Prompt> Starting at the first line of the entries below, please return exactly each line up to and including the one with "ATOM 13 O O"; pictures stay out.

Information given>
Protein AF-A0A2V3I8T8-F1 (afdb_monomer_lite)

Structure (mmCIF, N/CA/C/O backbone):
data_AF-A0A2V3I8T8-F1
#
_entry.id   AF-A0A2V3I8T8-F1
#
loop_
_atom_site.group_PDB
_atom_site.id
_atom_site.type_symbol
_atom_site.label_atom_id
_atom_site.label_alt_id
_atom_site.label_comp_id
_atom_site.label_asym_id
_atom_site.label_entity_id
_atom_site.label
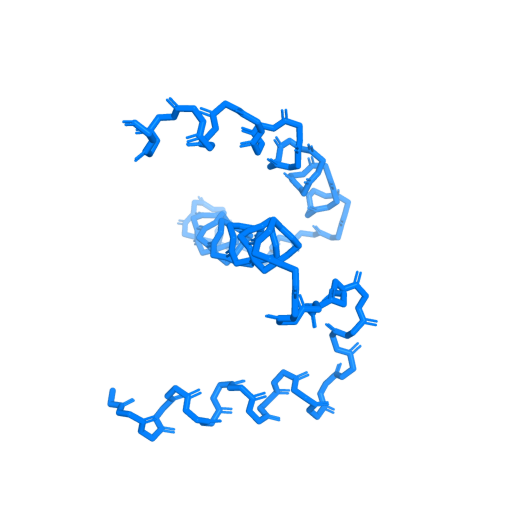_seq_id
_atom_site.pdbx_PDB_ins_code
_atom_site.Cartn_x
_atom_site.Cartn_y
_atom_site.Cartn_z
_atom_site.occupancy
_atom_site.B_iso_or_equiv
_atom_site.auth_seq_id
_atom_site.auth_comp_id
_atom_site.auth_asym_id
_atom_site.auth_atom_id
_atom_site.pdbx_PDB_model_num
ATOM 1 N N . ASN A 1 1 ? -7.493 -16.860 -7.584 1.00 66.38 1 ASN A N 1
ATOM 2 C CA . ASN A 1 1 ? -7.930 -17.305 -8.929 1.00 66.38 1 ASN A C
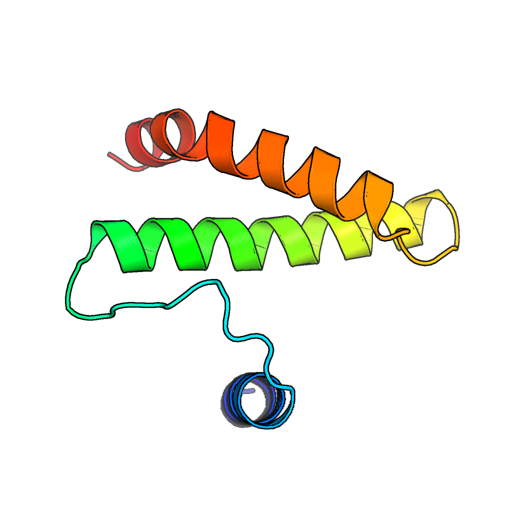A 1
ATOM 3 C C . ASN A 1 1 ? -7.653 -16.179 -9.932 1.00 66.38 1 ASN A C 1
ATOM 5 O O . ASN A 1 1 ? -7.682 -15.027 -9.519 1.00 66.38 1 ASN A O 1
ATOM 9 N N . LEU A 1 2 ? -7.344 -16.459 -11.204 1.00 62.75 2 LEU A N 1
ATOM 10 C CA . LEU A 1 2 ? -7.029 -15.419 -12.205 1.00 62.75 2 LEU A CA 1
ATOM 11 C C . LEU A 1 2 ? -8.207 -14.439 -12.389 1.00 62.75 2 LEU A C 1
ATOM 13 O O . LEU A 1 2 ? -8.006 -13.239 -12.549 1.00 62.75 2 LEU A O 1
ATOM 17 N N . ASP A 1 3 ? -9.431 -14.944 -12.239 1.00 58.34 3 ASP A N 1
ATOM 18 C CA . ASP A 1 3 ? -10.667 -14.156 -12.305 1.00 58.34 3 ASP A CA 1
ATOM 19 C C . ASP A 1 3 ? -10.816 -13.160 -11.144 1.00 58.34 3 ASP A C 1
ATOM 21 O O . ASP A 1 3 ? -11.335 -12.061 -11.320 1.00 58.34 3 ASP A O 1
ATOM 25 N N . GLU A 1 4 ? -10.330 -13.508 -9.948 1.00 59.91 4 GLU A N 1
ATOM 26 C CA . GLU A 1 4 ? -10.338 -12.593 -8.796 1.00 59.91 4 GLU A CA 1
ATOM 27 C C . GLU A 1 4 ? -9.362 -11.436 -9.007 1.00 59.91 4 GLU A C 1
ATOM 29 O O . GLU A 1 4 ? -9.643 -10.311 -8.604 1.00 59.91 4 GLU A O 1
ATOM 34 N N . LEU A 1 5 ? -8.243 -11.702 -9.687 1.00 57.00 5 LEU A N 1
ATOM 35 C CA . LEU A 1 5 ? -7.255 -10.690 -10.038 1.00 57.00 5 LEU A CA 1
ATOM 36 C C . LEU A 1 5 ? -7.824 -9.709 -11.077 1.00 57.00 5 LEU A C 1
ATOM 38 O O . LEU A 1 5 ? -7.709 -8.498 -10.910 1.00 57.00 5 LEU A O 1
ATOM 42 N N . VAL A 1 6 ? -8.500 -10.218 -12.111 1.00 65.56 6 VAL A N 1
ATOM 43 C CA . VAL A 1 6 ? -9.174 -9.387 -13.126 1.00 65.56 6 VAL A CA 1
ATOM 44 C C . VAL A 1 6 ? -10.287 -8.543 -12.499 1.00 65.56 6 VAL A C 1
ATOM 46 O O . VAL A 1 6 ? -10.391 -7.350 -12.779 1.00 65.56 6 VAL A O 1
ATOM 49 N N . ASN A 1 7 ? -11.077 -9.121 -11.591 1.00 65.31 7 ASN A N 1
ATOM 50 C CA . ASN A 1 7 ? -12.119 -8.388 -10.869 1.00 65.31 7 ASN A CA 1
ATOM 51 C C . ASN A 1 7 ? -11.547 -7.312 -9.941 1.00 65.31 7 ASN A C 1
ATOM 53 O O . ASN A 1 7 ? -12.126 -6.232 -9.838 1.00 65.31 7 ASN A O 1
ATOM 5
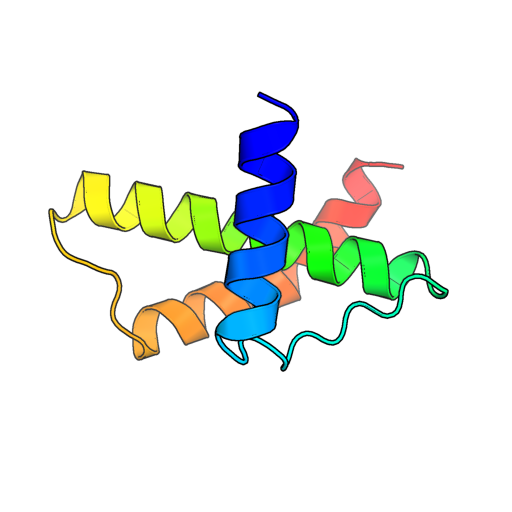7 N N . TYR A 1 8 ? -10.402 -7.572 -9.306 1.00 57.97 8 TYR A N 1
ATOM 58 C CA . TYR A 1 8 ? -9.692 -6.580 -8.503 1.00 57.97 8 TYR A CA 1
ATOM 59 C C . TYR A 1 8 ? -9.241 -5.391 -9.360 1.00 57.97 8 TYR A C 1
ATOM 61 O O . TYR A 1 8 ? -9.534 -4.249 -9.017 1.00 57.97 8 TYR A O 1
ATOM 69 N N . TYR A 1 9 ? -8.632 -5.630 -10.524 1.00 57.22 9 TYR A N 1
ATOM 70 C CA . TYR A 1 9 ? -8.216 -4.544 -11.420 1.00 57.22 9 TYR A CA 1
ATOM 71 C C . TYR A 1 9 ? -9.399 -3.762 -12.015 1.00 57.22 9 TYR A C 1
ATOM 73 O O . TYR A 1 9 ? -9.360 -2.532 -12.024 1.00 57.22 9 TYR A O 1
ATOM 81 N N . ASN A 1 10 ? -10.490 -4.437 -12.395 1.00 60.06 10 ASN A N 1
ATOM 82 C CA . ASN A 1 10 ? -11.728 -3.776 -12.831 1.00 60.06 10 ASN A CA 1
ATOM 83 C C . ASN A 1 10 ? -12.373 -2.948 -11.707 1.00 60.06 10 ASN A C 1
ATOM 85 O O . ASN A 1 10 ? -12.954 -1.891 -11.953 1.00 60.06 10 ASN A O 1
ATOM 89 N N . PHE A 1 11 ? -12.291 -3.406 -10.456 1.00 61.94 11 PHE A N 1
ATOM 90 C CA . PHE A 1 11 ? -12.773 -2.653 -9.300 1.00 61.94 11 PHE A CA 1
ATOM 91 C C . PHE A 1 11 ? -11.965 -1.363 -9.101 1.00 61.94 11 PHE A C 1
ATOM 93 O O . PHE A 1 11 ? -12.561 -0.306 -8.896 1.00 61.94 11 PHE A O 1
ATOM 100 N N . LEU A 1 12 ? -10.635 -1.427 -9.227 1.00 54.72 12 LEU A N 1
ATOM 101 C CA . LEU A 1 12 ? -9.751 -0.261 -9.123 1.00 54.72 12 LEU A CA 1
ATOM 102 C C . LEU A 1 12 ? -9.992 0.760 -10.247 1.00 54.72 12 LEU A C 1
ATOM 104 O O . LEU A 1 12 ? -9.983 1.965 -9.991 1.00 54.72 12 LEU A O 1
ATOM 108 N N . GLU A 1 13 ? -10.251 0.286 -11.469 1.00 51.16 13 GLU A N 1
ATOM 109 C CA . GLU A 1 13 ? -10.581 1.131 -12.622 1.00 51.16 13 GLU A CA 1
ATOM 110 C C . GLU A 1 13 ? -11.910 1.878 -12.426 1.00 51.16 13 GLU A C 1
ATOM 112 O O . GLU A 1 13 ? -11.993 3.080 -12.680 1.00 51.16 13 GLU A O 1
ATOM 117 N N . ASN A 1 14 ? -12.927 1.198 -11.889 1.00 53.75 14 ASN A N 1
ATOM 118 C CA . ASN A 1 14 ? -14.256 1.772 -11.664 1.00 53.75 14 ASN A CA 1
ATOM 119 C C . ASN A 1 14 ? -14.342 2.722 -10.454 1.00 53.75 14 ASN A C 1
ATOM 121 O O . ASN A 1 14 ? -15.293 3.497 -10.363 1.00 53.75 14 ASN A O 1
ATOM 125 N N . HIS A 1 15 ? -13.375 2.689 -9.528 1.00 55.69 15 HIS A N 1
ATOM 126 C CA . HIS A 1 15 ? -13.413 3.476 -8.283 1.00 55.69 15 HIS A CA 1
ATOM 127 C C . HIS A 1 15 ? -12.538 4.733 -8.289 1.00 55.69 15 HIS A C 1
ATOM 129 O O . HIS A 1 15 ? -12.329 5.332 -7.236 1.00 55.69 15 HIS A O 1
ATOM 135 N N . ASN A 1 16 ? -12.057 5.189 -9.451 1.00 45.56 16 ASN A N 1
ATOM 136 C CA . ASN A 1 16 ? -11.316 6.453 -9.557 1.00 45.56 16 ASN A CA 1
ATOM 137 C C . ASN A 1 16 ? -10.106 6.542 -8.596 1.00 45.56 16 ASN A C 1
ATOM 139 O O . ASN A 1 16 ? -9.686 7.633 -8.214 1.00 45.56 16 ASN A O 1
ATOM 143 N N . ILE A 1 17 ? -9.472 5.408 -8.261 1.00 49.28 17 ILE A N 1
ATOM 144 C CA . ILE A 1 17 ? -8.205 5.343 -7.499 1.00 49.28 17 ILE A CA 1
ATOM 145 C C . ILE A 1 17 ? -7.028 5.688 -8.442 1.00 49.28 17 ILE A C 1
ATOM 147 O O . ILE A 1 17 ? -5.956 5.090 -8.436 1.00 49.28 17 ILE A O 1
ATOM 151 N N . ARG A 1 18 ? -7.243 6.660 -9.333 1.00 42.91 18 ARG A N 1
ATOM 152 C CA . ARG A 1 18 ? -6.255 7.214 -10.256 1.00 42.91 18 ARG A CA 1
ATOM 153 C C . ARG A 1 18 ? -5.691 8.497 -9.664 1.00 42.91 18 ARG A C 1
ATOM 155 O O . ARG A 1 18 ? -6.021 9.586 -10.113 1.00 42.91 18 ARG A O 1
ATOM 162 N N . THR A 1 19 ? -4.754 8.348 -8.735 1.00 42.66 19 THR A N 1
ATOM 163 C CA . THR A 1 19 ? -3.638 9.308 -8.648 1.00 42.66 19 THR A CA 1
ATOM 164 C C . THR A 1 19 ? -2.325 8.640 -8.248 1.00 42.66 19 THR A C 1
ATOM 166 O O . THR A 1 19 ? -1.452 9.254 -7.646 1.00 42.66 19 THR A O 1
ATOM 169 N N . ILE A 1 20 ? -2.153 7.371 -8.613 1.00 46.88 20 ILE A N 1
ATOM 170 C CA . ILE A 1 20 ? -0.831 6.799 -8.862 1.00 46.88 20 ILE A CA 1
ATOM 171 C C . ILE A 1 20 ? -0.924 6.278 -10.289 1.00 46.88 20 ILE A C 1
ATOM 173 O O . ILE A 1 20 ? -1.423 5.187 -10.545 1.00 46.88 20 ILE A O 1
ATOM 177 N N . VAL A 1 21 ? -0.615 7.151 -11.246 1.00 46.69 21 VAL A N 1
ATOM 178 C CA . VAL A 1 21 ? -0.651 6.819 -12.670 1.00 46.69 21 VAL A CA 1
ATOM 179 C C . VAL A 1 21 ? 0.450 5.791 -12.916 1.00 46.69 21 VAL A C 1
ATOM 181 O O . VAL A 1 21 ? 1.620 6.141 -13.028 1.00 46.69 21 VAL A O 1
ATOM 184 N N . PHE A 1 22 ? 0.072 4.514 -12.959 1.00 52.09 22 PHE A N 1
ATOM 185 C CA . PHE A 1 22 ? 0.904 3.450 -13.502 1.00 52.09 22 PHE A CA 1
ATOM 186 C C . PHE A 1 22 ? 1.145 3.776 -14.977 1.00 52.09 22 PHE A C 1
ATOM 188 O O . PHE A 1 22 ? 0.238 3.629 -15.794 1.00 52.09 22 PHE A O 1
ATOM 195 N N . ASN A 1 23 ? 2.336 4.268 -15.315 1.00 55.41 23 ASN A N 1
ATOM 196 C CA . ASN A 1 23 ? 2.785 4.306 -16.700 1.00 55.41 23 ASN A CA 1
ATOM 197 C C . ASN A 1 23 ? 3.540 2.996 -16.984 1.00 55.41 23 ASN A C 1
ATOM 199 O O . ASN A 1 23 ? 4.699 2.891 -16.581 1.00 55.41 23 ASN A O 1
ATOM 203 N N . PRO A 1 24 ? 2.912 1.996 -17.630 1.00 56.84 24 PRO A N 1
ATOM 204 C CA . PRO A 1 24 ? 3.542 0.702 -17.887 1.00 56.84 24 PRO A CA 1
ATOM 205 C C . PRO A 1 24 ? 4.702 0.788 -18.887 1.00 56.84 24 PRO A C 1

Answer for this exercise>
Protein AF-A0A2V3I8T8-F1 (afdb_monomer_lite)

Structure (mmCIF, N/CA/C/O backbone):
data_AF-A0A2V3I8T8-F1
#
_entry.id   AF-A0A2V3I8T8-F1
#
loop_
_atom_site.group_PDB
_atom_site.id
_atom_site.type_symbol
_atom_site.label_atom_id
_atom_site.label_alt_id
_atom_site.label_comp_id
_atom_site.label_asym_id
_atom_site.label_entity_id
_atom_site.label
_seq_id
_atom_site.pdbx_PDB_ins_code
_atom_site.Cartn_x
_atom_site.Cartn_y
_atom_site.Cartn_z
_atom_site.occupancy
_atom_site.B_iso_or_equiv
_atom_site.auth_seq_id
_atom_site.auth_comp_id
_atom_site.auth_asym_id
_atom_site.auth_atom_id
_atom_site.pdbx_PDB_model_num
ATOM 1 N N . ASN A 1 1 ? -7.493 -16.860 -7.584 1.00 66.38 1 ASN A N 1
ATOM 2 C CA . ASN A 1 1 ? -7.930 -17.305 -8.929 1.00 66.38 1 ASN A C
A 1
ATOM 3 C C . ASN A 1 1 ? -7.653 -16.179 -9.932 1.00 66.38 1 ASN A C 1
ATOM 5 O O . ASN A 1 1 ? -7.682 -15.027 -9.519 1.00 66.38 1 ASN A O 1
ATOM 9 N N . LEU A 1 2 ? -7.344 -16.459 -11.204 1.00 62.75 2 LEU A N 1
ATOM 10 C CA . LEU A 1 2 ? -7.029 -15.419 -12.205 1.00 62.75 2 LEU A CA 1
ATOM 11 C C . LEU A 1 2 ? -8.207 -14.439 -12.389 1.00 62.75 2 LEU A C 1
ATOM 13 O O . LEU A 1 2 ? -8.006 -13.239 -12.549 1.00 62.75 2 LEU A O 1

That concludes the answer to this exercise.